Following a reviewer’s suggestion, for both case studies, we obtained \(p\) values using \(LM_{\varvec{\mathcal {H}}}\) based on a parametric specification of the model equations (i.e., the continuous covariates were assumed to have a linear impact). The values were 0.12 and 0.03 for the fertility and school integration studies, respectively. In the first case, the conclusion would be that there is not an issue of endogeneity, which is not consistent with the results reported in this section as well as in the literature on this topic. In the second case, conclusions would not be altered. In general, we recommend using a model specification that reduces the risk of functional form misspecification which may have a detrimental impact on the reliability of the test.

6 Discussion

We extended \(LM\) and \(\mathcal {W}\) type tests for the hypothesis of absence of unobserved confounding to the context of semiparametric recursive and sample selection bivariate probit models. The finite sample size performance of the tests was examined via a Monte Carlo study under several scenarios: correct model specification, distributional and functional misspecification, with and without an ER. The results allowed us to derive some guidelines which may be important for empirical applications. First, under correct model specification, \(LM\) based on \(-\varvec{\mathcal {H}}\) (the observed information) performs well, whereas the statistics based on \(\varvec{\mathcal {I}}\) (the expected information) are characterized by zero and very high rejection frequencies, suggesting these tests should not to be used for empirical analysis. Second, \(LM\) performs satisfactorily only when the ER holds. Third, the availability of a valid instrument can alleviate but not eliminate the detrimental effect that model misspecification has on the empirical performance of the test.

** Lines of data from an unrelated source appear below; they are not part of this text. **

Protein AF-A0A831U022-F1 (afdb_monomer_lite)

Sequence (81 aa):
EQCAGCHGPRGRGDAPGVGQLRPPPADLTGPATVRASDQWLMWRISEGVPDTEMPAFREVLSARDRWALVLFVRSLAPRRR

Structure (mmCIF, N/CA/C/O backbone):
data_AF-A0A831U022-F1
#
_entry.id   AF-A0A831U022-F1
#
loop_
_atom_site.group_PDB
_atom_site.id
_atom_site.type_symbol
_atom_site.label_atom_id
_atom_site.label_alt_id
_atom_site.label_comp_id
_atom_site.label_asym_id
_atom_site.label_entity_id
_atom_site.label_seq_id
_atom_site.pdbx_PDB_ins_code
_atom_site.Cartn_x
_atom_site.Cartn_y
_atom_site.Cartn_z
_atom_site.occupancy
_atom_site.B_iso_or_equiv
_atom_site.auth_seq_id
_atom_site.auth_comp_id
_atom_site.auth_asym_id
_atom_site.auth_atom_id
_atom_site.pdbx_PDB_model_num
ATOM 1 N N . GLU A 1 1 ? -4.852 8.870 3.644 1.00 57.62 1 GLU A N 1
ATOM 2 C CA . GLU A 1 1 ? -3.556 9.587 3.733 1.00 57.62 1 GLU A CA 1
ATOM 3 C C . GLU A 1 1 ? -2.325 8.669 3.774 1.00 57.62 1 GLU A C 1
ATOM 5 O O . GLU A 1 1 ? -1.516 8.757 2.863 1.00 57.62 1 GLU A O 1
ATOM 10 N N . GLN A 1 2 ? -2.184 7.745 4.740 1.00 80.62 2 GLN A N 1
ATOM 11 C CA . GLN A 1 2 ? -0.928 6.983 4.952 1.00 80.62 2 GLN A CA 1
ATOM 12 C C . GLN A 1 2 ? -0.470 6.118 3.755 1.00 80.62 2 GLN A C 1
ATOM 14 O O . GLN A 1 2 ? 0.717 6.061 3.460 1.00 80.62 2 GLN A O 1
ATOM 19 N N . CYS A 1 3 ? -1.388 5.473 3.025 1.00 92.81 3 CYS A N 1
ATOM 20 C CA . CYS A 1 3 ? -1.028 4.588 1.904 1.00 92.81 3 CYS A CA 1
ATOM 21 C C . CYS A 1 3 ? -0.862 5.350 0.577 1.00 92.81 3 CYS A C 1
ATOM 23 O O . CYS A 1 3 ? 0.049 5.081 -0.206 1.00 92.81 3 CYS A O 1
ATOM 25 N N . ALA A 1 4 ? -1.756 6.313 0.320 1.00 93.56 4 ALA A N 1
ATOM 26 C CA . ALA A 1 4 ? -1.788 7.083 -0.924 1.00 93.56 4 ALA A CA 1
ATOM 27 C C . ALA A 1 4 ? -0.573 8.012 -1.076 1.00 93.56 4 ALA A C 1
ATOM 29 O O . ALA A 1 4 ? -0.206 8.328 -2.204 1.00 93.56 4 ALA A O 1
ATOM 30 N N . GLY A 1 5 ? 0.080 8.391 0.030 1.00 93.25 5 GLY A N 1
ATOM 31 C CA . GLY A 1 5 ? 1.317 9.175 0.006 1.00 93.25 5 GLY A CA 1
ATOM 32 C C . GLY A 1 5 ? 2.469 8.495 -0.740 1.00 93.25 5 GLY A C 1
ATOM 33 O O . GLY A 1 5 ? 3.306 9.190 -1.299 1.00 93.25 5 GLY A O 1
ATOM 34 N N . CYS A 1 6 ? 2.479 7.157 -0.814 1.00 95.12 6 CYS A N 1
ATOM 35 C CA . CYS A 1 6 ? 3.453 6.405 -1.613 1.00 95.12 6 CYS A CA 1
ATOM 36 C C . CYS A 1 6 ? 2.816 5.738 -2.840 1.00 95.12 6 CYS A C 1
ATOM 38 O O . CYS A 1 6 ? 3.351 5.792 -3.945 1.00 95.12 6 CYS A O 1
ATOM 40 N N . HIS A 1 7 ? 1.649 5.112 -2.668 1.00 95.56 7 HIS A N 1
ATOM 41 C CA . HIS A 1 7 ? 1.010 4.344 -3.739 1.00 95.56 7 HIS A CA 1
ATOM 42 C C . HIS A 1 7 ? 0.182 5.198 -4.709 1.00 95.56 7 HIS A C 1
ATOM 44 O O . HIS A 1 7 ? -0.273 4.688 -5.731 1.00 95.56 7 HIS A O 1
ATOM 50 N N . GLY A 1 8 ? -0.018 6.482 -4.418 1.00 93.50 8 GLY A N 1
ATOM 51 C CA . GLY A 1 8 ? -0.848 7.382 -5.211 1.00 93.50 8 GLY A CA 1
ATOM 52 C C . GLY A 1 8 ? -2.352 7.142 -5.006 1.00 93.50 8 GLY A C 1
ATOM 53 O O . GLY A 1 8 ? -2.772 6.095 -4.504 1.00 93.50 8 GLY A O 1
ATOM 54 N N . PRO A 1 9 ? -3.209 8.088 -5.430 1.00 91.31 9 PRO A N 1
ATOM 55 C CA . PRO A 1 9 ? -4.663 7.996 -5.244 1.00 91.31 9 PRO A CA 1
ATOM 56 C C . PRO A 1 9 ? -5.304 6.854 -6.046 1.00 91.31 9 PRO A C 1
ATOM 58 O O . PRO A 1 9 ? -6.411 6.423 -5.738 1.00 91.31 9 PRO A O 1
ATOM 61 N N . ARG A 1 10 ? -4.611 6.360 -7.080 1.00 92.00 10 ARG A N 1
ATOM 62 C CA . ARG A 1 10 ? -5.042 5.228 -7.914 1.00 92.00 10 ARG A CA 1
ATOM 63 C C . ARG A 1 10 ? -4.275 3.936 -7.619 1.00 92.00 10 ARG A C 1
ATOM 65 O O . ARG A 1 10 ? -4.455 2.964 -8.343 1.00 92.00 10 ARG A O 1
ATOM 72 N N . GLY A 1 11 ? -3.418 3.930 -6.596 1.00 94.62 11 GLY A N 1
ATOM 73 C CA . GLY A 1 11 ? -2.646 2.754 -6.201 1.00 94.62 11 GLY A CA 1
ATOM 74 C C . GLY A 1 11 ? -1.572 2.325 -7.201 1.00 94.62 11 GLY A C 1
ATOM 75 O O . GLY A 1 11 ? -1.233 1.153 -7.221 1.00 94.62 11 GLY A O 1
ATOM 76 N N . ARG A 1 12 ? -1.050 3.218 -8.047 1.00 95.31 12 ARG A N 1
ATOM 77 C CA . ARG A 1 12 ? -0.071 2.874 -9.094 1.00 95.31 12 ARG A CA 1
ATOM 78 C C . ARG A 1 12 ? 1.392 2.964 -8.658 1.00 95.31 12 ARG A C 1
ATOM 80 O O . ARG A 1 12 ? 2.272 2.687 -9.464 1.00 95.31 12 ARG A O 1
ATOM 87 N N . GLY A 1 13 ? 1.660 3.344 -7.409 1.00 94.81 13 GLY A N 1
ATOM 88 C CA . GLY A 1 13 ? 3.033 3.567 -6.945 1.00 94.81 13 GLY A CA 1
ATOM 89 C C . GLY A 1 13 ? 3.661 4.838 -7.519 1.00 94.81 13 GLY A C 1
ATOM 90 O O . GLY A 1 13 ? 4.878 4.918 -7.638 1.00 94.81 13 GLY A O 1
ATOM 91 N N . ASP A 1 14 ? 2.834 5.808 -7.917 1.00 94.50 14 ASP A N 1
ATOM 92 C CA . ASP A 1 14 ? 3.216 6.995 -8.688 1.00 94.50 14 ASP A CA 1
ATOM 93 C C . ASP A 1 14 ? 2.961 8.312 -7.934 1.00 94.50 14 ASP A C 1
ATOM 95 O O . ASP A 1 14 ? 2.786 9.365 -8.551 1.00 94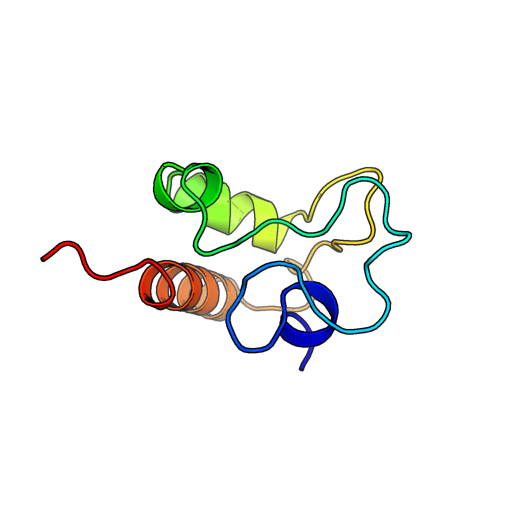.50 14 ASP A O 1
ATOM 99 N N . ALA A 1 15 ? 2.925 8.274 -6.596 1.00 93.00 15 ALA A N 1
ATOM 100 C CA . ALA A 1 15 ? 2.767 9.488 -5.802 1.00 93.00 15 ALA A CA 1
ATOM 101 C C . ALA A 1 15 ? 3.942 10.469 -6.026 1.00 93.00 15 ALA A C 1
ATOM 103 O O . ALA A 1 15 ? 5.082 10.039 -6.228 1.00 93.00 15 ALA A O 1
ATOM 104 N N . PRO A 1 16 ? 3.712 11.796 -5.986 1.00 92.56 16 PRO A N 1
ATOM 105 C CA . PRO A 1 16 ? 4.792 12.770 -6.116 1.00 92.56 16 PRO A CA 1
ATOM 106 C C . PRO A 1 16 ? 5.902 12.530 -5.086 1.00 92.56 16 PRO A C 1
ATOM 108 O O . PRO A 1 16 ? 5.633 12.397 -3.897 1.00 92.56 16 PRO A O 1
ATOM 111 N N . GLY A 1 17 ? 7.156 12.497 -5.545 1.00 88.69 17 GLY A N 1
ATOM 112 C CA . GLY A 1 17 ? 8.312 12.336 -4.661 1.00 88.69 17 GLY A CA 1
ATOM 113 C C . GLY A 1 17 ? 8.636 10.897 -4.253 1.00 88.69 17 GLY A C 1
ATOM 114 O O . GLY A 1 17 ? 9.373 10.725 -3.293 1.00 88.69 17 GLY A O 1
ATOM 115 N N . VAL A 1 18 ? 8.136 9.869 -4.953 1.00 91.94 18 VAL A N 1
ATOM 116 C CA . VAL A 1 18 ? 8.536 8.461 -4.712 1.00 91.94 18 VAL A CA 1
ATOM 117 C C . VAL A 1 18 ? 9.588 7.927 -5.693 1.00 91.94 18 VAL A C 1
ATOM 119 O O . VAL A 1 18 ? 10.041 6.793 -5.559 1.00 91.94 18 VAL A O 1
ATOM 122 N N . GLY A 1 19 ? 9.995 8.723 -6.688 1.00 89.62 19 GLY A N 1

The good performance of \(LM_{\varvec{\mathcal {H}}}\) should be particularly attractive to practitioners wishing to test the null hypothesis of absence of unobserved confounding while avoiding simultaneous estimation. This implies that simultaneous estimation will be employed only if unobserved confounding is detected.

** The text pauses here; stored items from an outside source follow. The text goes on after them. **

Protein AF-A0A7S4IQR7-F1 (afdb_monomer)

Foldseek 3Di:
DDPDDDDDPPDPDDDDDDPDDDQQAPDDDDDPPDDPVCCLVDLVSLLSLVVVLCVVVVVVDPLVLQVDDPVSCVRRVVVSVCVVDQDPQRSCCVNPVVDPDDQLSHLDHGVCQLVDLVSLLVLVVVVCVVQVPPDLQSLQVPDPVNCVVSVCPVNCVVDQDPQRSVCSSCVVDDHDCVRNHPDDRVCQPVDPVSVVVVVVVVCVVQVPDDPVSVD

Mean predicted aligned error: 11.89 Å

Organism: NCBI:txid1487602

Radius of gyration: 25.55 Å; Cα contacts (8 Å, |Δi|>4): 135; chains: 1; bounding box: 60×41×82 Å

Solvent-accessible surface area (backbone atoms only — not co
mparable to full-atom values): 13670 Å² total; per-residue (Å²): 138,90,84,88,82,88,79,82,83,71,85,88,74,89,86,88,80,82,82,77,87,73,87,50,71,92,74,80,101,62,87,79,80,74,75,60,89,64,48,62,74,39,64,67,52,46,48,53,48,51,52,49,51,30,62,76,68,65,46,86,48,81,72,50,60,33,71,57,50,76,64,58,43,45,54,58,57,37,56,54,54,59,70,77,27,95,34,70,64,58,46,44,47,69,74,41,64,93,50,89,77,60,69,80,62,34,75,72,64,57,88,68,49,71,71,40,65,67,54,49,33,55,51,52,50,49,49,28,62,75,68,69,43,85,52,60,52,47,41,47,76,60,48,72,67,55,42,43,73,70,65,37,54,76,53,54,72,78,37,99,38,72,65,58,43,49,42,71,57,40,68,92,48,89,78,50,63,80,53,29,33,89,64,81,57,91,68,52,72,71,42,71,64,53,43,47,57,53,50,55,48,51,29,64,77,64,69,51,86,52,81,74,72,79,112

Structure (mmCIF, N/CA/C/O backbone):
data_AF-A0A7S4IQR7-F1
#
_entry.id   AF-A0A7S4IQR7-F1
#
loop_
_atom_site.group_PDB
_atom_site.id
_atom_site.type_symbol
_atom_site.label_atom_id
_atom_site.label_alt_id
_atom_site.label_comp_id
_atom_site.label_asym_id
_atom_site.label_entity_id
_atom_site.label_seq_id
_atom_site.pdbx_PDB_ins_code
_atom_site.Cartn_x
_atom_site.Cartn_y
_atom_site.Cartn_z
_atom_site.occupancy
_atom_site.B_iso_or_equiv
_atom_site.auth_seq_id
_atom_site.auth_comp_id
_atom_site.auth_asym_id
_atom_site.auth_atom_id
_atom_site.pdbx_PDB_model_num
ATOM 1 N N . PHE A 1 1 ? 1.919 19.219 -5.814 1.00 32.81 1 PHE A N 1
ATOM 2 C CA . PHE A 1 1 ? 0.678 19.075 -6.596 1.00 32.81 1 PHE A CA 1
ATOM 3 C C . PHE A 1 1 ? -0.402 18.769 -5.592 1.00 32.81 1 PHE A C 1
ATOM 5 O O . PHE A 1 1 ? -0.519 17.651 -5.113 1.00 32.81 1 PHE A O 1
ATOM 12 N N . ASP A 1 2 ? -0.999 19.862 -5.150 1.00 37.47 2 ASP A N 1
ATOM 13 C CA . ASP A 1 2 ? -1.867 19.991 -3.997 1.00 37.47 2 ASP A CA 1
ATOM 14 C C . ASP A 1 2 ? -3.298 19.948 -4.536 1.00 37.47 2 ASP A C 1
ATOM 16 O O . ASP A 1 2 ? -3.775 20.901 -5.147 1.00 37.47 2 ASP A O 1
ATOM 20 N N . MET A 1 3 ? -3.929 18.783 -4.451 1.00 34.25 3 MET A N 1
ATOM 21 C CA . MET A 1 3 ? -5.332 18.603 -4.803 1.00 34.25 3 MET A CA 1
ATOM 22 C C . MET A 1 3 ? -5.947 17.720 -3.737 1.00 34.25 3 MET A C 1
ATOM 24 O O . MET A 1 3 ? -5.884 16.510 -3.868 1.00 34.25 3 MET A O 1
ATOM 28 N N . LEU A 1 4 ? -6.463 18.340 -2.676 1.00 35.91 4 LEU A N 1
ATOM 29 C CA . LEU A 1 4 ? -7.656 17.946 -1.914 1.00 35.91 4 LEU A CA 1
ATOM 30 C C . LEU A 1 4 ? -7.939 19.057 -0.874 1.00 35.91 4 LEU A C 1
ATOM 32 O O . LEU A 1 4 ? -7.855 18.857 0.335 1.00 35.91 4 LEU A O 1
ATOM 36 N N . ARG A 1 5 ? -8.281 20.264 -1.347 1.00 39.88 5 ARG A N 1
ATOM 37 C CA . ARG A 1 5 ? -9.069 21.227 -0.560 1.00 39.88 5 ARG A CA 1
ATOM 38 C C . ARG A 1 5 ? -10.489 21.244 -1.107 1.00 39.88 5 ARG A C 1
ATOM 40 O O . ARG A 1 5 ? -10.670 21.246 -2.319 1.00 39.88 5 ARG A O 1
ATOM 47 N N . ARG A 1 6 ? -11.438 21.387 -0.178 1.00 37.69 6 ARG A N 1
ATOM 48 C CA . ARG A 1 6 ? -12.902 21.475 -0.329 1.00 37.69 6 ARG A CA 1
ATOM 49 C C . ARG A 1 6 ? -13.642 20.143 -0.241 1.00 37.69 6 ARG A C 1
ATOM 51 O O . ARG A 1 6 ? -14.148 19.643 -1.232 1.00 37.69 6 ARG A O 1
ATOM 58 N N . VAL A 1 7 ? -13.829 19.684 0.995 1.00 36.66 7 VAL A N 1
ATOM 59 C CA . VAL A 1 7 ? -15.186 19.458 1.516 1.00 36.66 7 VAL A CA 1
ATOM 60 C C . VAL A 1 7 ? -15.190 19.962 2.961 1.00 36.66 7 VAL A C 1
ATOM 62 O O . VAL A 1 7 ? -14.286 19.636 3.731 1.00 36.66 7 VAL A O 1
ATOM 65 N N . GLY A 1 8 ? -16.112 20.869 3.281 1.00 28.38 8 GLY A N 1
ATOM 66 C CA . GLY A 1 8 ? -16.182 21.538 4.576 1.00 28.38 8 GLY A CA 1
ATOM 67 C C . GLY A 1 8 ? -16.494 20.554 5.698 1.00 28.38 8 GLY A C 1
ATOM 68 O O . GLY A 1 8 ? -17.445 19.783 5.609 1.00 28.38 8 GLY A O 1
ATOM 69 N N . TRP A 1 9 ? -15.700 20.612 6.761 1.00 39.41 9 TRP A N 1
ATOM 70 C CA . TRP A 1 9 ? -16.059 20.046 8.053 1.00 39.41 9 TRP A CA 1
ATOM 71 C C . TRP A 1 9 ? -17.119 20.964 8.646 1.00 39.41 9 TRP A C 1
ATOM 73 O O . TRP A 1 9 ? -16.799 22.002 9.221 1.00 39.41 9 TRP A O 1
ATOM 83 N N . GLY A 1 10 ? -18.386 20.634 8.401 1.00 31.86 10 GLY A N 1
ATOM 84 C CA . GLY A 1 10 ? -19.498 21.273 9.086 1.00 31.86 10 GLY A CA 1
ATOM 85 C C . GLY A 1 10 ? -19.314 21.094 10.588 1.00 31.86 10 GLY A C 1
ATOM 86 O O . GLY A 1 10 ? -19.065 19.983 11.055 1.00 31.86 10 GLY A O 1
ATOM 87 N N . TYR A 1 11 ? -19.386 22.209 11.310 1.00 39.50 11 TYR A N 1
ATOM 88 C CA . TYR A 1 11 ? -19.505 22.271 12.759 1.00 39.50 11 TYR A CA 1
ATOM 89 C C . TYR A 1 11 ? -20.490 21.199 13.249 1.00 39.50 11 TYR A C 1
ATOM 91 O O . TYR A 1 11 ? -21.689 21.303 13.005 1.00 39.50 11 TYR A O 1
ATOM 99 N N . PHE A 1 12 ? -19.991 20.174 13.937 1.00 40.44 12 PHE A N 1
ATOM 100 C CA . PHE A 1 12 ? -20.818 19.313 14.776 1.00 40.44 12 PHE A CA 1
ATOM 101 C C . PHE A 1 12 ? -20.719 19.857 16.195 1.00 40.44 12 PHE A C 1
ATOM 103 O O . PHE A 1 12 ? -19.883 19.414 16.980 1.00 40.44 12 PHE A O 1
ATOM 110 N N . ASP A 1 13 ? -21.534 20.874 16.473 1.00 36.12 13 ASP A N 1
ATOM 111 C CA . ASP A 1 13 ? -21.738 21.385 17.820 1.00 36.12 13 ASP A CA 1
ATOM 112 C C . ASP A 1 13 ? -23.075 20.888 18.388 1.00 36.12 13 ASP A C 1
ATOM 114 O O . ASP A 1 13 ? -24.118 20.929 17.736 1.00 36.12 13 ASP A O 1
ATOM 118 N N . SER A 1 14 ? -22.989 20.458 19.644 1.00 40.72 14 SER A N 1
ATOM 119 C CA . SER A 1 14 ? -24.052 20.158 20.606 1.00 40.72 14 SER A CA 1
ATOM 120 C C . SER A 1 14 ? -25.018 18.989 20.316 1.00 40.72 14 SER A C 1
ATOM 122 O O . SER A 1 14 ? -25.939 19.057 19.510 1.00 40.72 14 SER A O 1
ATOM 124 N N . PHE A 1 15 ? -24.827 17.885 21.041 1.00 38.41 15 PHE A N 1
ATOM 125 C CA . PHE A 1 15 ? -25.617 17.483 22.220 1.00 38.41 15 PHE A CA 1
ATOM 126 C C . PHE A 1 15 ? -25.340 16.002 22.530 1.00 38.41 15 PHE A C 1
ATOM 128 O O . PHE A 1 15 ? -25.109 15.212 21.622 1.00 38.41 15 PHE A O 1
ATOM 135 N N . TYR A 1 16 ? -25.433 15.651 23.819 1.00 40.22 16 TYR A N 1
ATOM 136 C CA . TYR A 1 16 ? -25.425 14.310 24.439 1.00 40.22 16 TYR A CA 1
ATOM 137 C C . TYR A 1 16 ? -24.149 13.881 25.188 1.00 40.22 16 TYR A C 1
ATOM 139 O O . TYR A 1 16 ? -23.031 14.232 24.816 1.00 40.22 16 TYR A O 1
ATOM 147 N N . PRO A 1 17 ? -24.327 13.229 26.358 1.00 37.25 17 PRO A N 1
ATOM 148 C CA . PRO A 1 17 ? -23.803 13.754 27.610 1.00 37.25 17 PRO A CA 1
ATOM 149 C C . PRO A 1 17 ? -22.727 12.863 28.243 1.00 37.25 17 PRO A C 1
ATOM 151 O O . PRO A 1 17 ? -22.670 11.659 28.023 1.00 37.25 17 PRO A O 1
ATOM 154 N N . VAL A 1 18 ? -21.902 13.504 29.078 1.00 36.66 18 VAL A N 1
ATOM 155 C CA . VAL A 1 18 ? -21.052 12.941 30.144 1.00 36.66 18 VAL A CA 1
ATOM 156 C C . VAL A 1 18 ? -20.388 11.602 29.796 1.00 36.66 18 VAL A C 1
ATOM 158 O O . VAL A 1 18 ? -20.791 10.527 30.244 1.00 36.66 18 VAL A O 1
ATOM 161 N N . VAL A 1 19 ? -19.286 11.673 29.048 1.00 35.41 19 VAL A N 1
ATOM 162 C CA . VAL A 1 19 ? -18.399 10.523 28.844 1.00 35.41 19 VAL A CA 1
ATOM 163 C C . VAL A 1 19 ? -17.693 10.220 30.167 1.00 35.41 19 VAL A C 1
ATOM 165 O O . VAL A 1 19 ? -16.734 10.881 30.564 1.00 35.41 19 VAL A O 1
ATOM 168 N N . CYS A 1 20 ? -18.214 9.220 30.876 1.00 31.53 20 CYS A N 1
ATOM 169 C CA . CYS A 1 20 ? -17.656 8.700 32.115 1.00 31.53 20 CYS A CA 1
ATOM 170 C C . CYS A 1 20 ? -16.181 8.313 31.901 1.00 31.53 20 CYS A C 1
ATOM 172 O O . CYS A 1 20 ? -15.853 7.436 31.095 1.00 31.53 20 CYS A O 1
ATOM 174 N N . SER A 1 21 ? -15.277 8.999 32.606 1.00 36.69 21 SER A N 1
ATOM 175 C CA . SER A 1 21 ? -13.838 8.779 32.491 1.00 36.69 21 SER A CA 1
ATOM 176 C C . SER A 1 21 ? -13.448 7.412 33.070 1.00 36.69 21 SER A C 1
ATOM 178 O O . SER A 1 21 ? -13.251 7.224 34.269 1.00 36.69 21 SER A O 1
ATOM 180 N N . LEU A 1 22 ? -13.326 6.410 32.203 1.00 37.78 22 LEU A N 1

The \(LM\) statistic presented here can in principle be generalized to any other model which controls for endogeneity or non-random sample selection. Examples are copula or count data endogenous and non-random sample selection models (Bratti and Miranda 2011; Winkelmann 2011; Zimmer and Trivedi 2006; Smith 2003). More generally, this test could be extended to any other context where there is a system of equations and testing their independence is important (Kiefer 1982; Yee and Wild 1996).